> **Action item**: Please keep to the lines below from the one with "ATOM 118 N N" through the one with "ATOM 139 O O", and restate them word for word, ends included.

> **Dataset extract**:
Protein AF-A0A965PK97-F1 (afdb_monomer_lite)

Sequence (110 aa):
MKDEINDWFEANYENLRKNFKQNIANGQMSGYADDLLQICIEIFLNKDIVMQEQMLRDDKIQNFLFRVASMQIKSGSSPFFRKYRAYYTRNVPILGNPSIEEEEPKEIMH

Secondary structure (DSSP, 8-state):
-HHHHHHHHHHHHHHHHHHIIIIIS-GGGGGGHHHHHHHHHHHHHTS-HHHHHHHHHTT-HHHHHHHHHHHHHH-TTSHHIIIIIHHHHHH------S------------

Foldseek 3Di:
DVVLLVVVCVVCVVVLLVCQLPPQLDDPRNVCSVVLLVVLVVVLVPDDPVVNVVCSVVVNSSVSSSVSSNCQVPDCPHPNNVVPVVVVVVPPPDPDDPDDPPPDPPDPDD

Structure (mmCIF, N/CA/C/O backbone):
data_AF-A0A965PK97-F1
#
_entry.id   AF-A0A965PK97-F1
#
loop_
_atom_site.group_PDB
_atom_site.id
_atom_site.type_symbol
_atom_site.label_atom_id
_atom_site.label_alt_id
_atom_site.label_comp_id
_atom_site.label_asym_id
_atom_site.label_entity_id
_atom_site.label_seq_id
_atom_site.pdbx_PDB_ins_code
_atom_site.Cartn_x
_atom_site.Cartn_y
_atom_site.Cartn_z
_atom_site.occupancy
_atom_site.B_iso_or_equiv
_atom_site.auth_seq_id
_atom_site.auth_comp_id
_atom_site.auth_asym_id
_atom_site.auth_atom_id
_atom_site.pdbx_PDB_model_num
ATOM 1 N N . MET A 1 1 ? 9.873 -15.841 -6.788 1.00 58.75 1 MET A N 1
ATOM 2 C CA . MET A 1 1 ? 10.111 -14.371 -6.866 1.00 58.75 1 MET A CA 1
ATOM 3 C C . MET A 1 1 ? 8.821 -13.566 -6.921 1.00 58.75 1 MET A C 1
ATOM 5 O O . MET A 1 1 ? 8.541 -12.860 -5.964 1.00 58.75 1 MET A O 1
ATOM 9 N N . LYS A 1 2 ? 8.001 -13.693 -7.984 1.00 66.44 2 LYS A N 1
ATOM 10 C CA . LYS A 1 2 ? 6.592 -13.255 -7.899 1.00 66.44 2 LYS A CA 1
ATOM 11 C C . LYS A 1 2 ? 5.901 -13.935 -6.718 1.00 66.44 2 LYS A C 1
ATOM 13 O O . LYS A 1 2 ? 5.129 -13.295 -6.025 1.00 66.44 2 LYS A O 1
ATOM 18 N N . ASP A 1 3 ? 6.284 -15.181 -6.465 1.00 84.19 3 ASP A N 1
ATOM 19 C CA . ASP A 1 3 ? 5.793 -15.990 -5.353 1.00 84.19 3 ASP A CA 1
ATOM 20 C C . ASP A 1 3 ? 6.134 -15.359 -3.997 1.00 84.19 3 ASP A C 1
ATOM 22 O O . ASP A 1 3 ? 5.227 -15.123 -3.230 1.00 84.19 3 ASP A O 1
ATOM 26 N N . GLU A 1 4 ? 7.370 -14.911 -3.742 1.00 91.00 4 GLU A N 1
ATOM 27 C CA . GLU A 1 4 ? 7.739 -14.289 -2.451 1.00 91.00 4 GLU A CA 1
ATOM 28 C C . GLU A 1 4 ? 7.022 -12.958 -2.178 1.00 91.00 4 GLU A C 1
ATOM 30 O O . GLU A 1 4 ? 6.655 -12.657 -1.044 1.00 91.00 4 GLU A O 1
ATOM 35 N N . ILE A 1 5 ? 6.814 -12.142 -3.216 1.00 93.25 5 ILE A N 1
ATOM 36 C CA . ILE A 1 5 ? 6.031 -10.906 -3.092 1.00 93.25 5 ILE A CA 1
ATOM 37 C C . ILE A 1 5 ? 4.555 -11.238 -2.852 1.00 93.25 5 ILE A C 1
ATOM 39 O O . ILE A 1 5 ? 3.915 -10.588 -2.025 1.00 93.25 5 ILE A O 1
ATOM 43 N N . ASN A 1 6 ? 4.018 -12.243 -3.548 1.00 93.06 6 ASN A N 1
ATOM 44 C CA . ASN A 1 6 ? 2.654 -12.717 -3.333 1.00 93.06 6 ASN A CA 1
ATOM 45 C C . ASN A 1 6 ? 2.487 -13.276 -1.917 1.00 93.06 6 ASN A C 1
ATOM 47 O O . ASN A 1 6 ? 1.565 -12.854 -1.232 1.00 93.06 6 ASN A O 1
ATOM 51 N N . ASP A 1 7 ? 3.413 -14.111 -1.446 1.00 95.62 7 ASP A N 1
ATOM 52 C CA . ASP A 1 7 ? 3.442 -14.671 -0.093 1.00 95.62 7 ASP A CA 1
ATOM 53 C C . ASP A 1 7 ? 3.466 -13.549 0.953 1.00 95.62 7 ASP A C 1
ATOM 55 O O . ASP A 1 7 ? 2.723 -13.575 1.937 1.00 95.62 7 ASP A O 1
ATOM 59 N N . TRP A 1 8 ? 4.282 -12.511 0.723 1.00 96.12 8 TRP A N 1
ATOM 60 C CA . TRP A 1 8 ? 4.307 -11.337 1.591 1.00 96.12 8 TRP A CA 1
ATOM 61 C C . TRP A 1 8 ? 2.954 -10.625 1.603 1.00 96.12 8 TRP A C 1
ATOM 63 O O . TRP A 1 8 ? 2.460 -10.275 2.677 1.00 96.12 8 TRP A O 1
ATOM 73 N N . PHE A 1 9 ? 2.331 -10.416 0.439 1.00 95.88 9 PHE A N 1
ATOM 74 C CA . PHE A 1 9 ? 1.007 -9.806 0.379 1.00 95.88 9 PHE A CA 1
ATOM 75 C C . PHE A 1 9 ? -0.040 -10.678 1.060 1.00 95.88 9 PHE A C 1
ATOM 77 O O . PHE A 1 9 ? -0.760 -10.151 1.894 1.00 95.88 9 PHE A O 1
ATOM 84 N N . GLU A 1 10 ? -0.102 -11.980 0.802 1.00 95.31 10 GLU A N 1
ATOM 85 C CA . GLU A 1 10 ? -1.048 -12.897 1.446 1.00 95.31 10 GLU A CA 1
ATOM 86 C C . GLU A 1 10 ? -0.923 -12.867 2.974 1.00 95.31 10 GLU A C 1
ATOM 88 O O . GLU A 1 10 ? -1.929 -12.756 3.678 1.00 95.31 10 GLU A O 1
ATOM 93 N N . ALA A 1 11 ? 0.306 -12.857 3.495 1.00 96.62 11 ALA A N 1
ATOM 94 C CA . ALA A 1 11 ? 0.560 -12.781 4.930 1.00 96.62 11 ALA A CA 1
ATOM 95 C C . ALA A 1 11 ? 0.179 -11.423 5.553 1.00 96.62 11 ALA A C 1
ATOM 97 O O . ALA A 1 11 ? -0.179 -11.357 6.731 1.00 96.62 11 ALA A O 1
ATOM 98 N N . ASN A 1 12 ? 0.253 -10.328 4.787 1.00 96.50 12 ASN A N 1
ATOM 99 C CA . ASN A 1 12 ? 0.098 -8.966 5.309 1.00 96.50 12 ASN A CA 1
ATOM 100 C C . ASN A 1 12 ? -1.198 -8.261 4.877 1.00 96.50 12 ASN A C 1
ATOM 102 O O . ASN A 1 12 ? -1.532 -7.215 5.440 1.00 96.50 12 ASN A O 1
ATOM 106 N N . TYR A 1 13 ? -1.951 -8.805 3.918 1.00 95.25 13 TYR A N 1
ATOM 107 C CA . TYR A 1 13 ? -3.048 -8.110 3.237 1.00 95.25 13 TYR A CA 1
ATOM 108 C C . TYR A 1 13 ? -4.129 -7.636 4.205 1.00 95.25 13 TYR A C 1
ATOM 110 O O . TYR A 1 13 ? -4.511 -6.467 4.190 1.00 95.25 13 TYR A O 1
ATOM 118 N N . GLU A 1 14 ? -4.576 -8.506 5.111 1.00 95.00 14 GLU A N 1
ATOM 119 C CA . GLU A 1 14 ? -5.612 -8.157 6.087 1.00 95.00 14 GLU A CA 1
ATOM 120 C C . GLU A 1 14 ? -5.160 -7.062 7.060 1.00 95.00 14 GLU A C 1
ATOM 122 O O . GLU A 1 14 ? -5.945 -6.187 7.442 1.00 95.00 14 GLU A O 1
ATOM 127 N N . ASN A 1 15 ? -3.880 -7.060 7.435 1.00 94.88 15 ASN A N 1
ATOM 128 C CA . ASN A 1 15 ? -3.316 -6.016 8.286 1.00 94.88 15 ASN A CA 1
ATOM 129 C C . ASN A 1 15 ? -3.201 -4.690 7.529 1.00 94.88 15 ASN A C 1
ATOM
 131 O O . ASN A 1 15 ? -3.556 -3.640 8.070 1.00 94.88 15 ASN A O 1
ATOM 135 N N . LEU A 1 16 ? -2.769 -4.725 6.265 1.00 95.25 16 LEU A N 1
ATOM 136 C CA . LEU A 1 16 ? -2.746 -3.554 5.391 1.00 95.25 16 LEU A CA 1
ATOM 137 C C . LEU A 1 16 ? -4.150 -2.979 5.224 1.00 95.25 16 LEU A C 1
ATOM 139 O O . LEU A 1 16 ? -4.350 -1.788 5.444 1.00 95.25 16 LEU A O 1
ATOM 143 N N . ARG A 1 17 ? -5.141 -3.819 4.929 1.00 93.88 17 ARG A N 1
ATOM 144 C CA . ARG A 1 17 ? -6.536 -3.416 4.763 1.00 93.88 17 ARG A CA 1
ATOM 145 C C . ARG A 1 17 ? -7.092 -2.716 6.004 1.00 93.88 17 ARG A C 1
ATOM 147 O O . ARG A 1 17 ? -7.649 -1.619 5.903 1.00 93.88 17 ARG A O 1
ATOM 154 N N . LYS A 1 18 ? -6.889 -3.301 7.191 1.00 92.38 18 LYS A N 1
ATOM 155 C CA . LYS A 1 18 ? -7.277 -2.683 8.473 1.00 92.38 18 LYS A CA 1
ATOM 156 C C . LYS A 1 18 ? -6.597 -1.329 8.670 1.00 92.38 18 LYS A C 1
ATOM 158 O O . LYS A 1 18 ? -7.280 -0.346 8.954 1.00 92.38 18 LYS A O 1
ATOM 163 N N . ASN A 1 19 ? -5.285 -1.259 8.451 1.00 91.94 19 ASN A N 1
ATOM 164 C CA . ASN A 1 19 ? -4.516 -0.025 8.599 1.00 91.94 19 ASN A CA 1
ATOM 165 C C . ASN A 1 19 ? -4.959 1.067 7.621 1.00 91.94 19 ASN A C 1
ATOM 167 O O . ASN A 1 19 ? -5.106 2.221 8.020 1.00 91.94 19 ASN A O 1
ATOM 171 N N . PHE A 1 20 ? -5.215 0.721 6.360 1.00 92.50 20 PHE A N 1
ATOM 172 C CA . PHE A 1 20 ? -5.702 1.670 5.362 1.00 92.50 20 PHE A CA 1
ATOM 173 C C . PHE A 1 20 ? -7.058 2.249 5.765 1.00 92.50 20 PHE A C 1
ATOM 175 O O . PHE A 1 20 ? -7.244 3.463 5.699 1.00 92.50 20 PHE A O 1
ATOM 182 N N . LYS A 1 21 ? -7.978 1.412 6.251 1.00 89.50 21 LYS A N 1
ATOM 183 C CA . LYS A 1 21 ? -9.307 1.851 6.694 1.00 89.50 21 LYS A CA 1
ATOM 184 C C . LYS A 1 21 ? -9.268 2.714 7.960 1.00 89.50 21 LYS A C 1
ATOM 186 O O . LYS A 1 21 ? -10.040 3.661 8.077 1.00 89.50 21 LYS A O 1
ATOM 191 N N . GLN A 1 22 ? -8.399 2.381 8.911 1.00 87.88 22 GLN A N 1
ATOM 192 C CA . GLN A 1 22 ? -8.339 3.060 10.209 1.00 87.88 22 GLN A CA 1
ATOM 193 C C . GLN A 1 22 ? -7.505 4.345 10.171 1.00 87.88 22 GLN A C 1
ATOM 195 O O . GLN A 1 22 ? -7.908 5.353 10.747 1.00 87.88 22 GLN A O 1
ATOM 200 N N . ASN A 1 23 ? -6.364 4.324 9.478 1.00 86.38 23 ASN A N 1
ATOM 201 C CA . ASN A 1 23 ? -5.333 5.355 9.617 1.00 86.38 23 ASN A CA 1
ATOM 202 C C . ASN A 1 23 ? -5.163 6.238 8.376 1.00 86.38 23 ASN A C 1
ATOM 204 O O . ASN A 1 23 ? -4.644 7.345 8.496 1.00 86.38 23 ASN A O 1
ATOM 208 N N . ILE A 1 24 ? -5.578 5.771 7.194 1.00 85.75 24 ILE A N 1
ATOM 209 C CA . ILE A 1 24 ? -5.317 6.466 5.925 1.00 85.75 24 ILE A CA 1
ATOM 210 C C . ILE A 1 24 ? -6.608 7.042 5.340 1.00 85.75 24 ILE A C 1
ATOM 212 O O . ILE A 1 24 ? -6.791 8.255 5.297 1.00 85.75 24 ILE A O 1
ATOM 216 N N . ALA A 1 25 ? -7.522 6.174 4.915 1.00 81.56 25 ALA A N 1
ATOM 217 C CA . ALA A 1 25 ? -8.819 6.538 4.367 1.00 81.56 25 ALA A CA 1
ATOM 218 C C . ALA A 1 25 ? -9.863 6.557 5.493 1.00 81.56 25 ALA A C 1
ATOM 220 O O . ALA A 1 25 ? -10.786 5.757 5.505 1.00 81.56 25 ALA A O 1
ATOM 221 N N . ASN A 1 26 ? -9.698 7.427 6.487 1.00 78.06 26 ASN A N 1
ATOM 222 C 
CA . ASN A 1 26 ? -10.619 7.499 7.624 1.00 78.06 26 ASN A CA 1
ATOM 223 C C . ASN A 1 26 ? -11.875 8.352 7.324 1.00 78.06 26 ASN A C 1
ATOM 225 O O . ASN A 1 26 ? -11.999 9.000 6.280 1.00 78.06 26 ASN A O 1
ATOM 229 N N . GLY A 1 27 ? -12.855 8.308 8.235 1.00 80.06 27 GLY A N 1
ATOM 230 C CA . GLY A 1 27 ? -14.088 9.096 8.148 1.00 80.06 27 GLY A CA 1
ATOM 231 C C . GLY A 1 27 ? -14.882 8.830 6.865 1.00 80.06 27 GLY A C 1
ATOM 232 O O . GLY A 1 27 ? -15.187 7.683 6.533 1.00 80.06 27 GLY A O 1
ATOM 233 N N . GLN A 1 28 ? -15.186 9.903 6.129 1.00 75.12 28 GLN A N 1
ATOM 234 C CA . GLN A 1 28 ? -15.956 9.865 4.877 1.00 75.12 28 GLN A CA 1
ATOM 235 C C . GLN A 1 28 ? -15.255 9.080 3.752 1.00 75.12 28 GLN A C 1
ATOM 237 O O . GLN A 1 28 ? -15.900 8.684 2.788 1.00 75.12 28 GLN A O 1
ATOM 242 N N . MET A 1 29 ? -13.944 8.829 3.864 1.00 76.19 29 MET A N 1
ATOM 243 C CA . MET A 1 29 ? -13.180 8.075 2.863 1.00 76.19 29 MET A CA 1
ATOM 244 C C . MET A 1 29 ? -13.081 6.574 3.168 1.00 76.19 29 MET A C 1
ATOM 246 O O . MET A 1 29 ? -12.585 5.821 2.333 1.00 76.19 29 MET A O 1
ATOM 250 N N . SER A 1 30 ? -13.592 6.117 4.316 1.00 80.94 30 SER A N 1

> **Solution to the exercise**:
ATOM 118 N N . GLU A 1 14 ? -4.576 -8.506 5.111 1.00 95.00 14 GLU A N 1
ATOM 119 C CA . GLU A 1 14 ? -5.612 -8.157 6.087 1.00 95.00 14 GLU A CA 1
ATOM 120 C C . GLU A 1 14 ? -5.160 -7.062 7.060 1.00 95.00 14 GLU A C 1
ATOM 122 O O . GLU A 1 14 ? -5.945 -6.187 7.442 1.00 95.00 14 GLU A O 1
ATOM 127 N N . ASN A 1 15 ? -3.880 -7.060 7.435 1.00 94.88 15 ASN A N 1
ATOM 128 C CA . ASN A 1 15 ? -3.316 -6.016 8.286 1.00 94.88 15 ASN A CA 1
ATOM 129 C C . ASN A 1 15 ? -3.201 -4.690 7.529 1.00 94.88 15 ASN A C 1
ATOM
 131 O O . ASN A 1 15 ? -3.556 -3.640 8.070 1.00 94.88 15 ASN A O 1
ATOM 135 N N . LEU A 1 16 ? -2.769 -4.725 6.265 1.00 95.25 16 LEU A N 1
ATOM 136 C CA . LEU A 1 16 ? -2.746 -3.554 5.391 1.00 95.25 16 LEU A CA 1
ATOM 137 C C . LEU A 1 16 ? -4.150 -2.979 5.224 1.00 95.25 16 LEU A C 1
ATOM 139 O O . LEU A 1 16 ? -4.350 -1.788 5.444 1.00 95.25 16 LEU A O 1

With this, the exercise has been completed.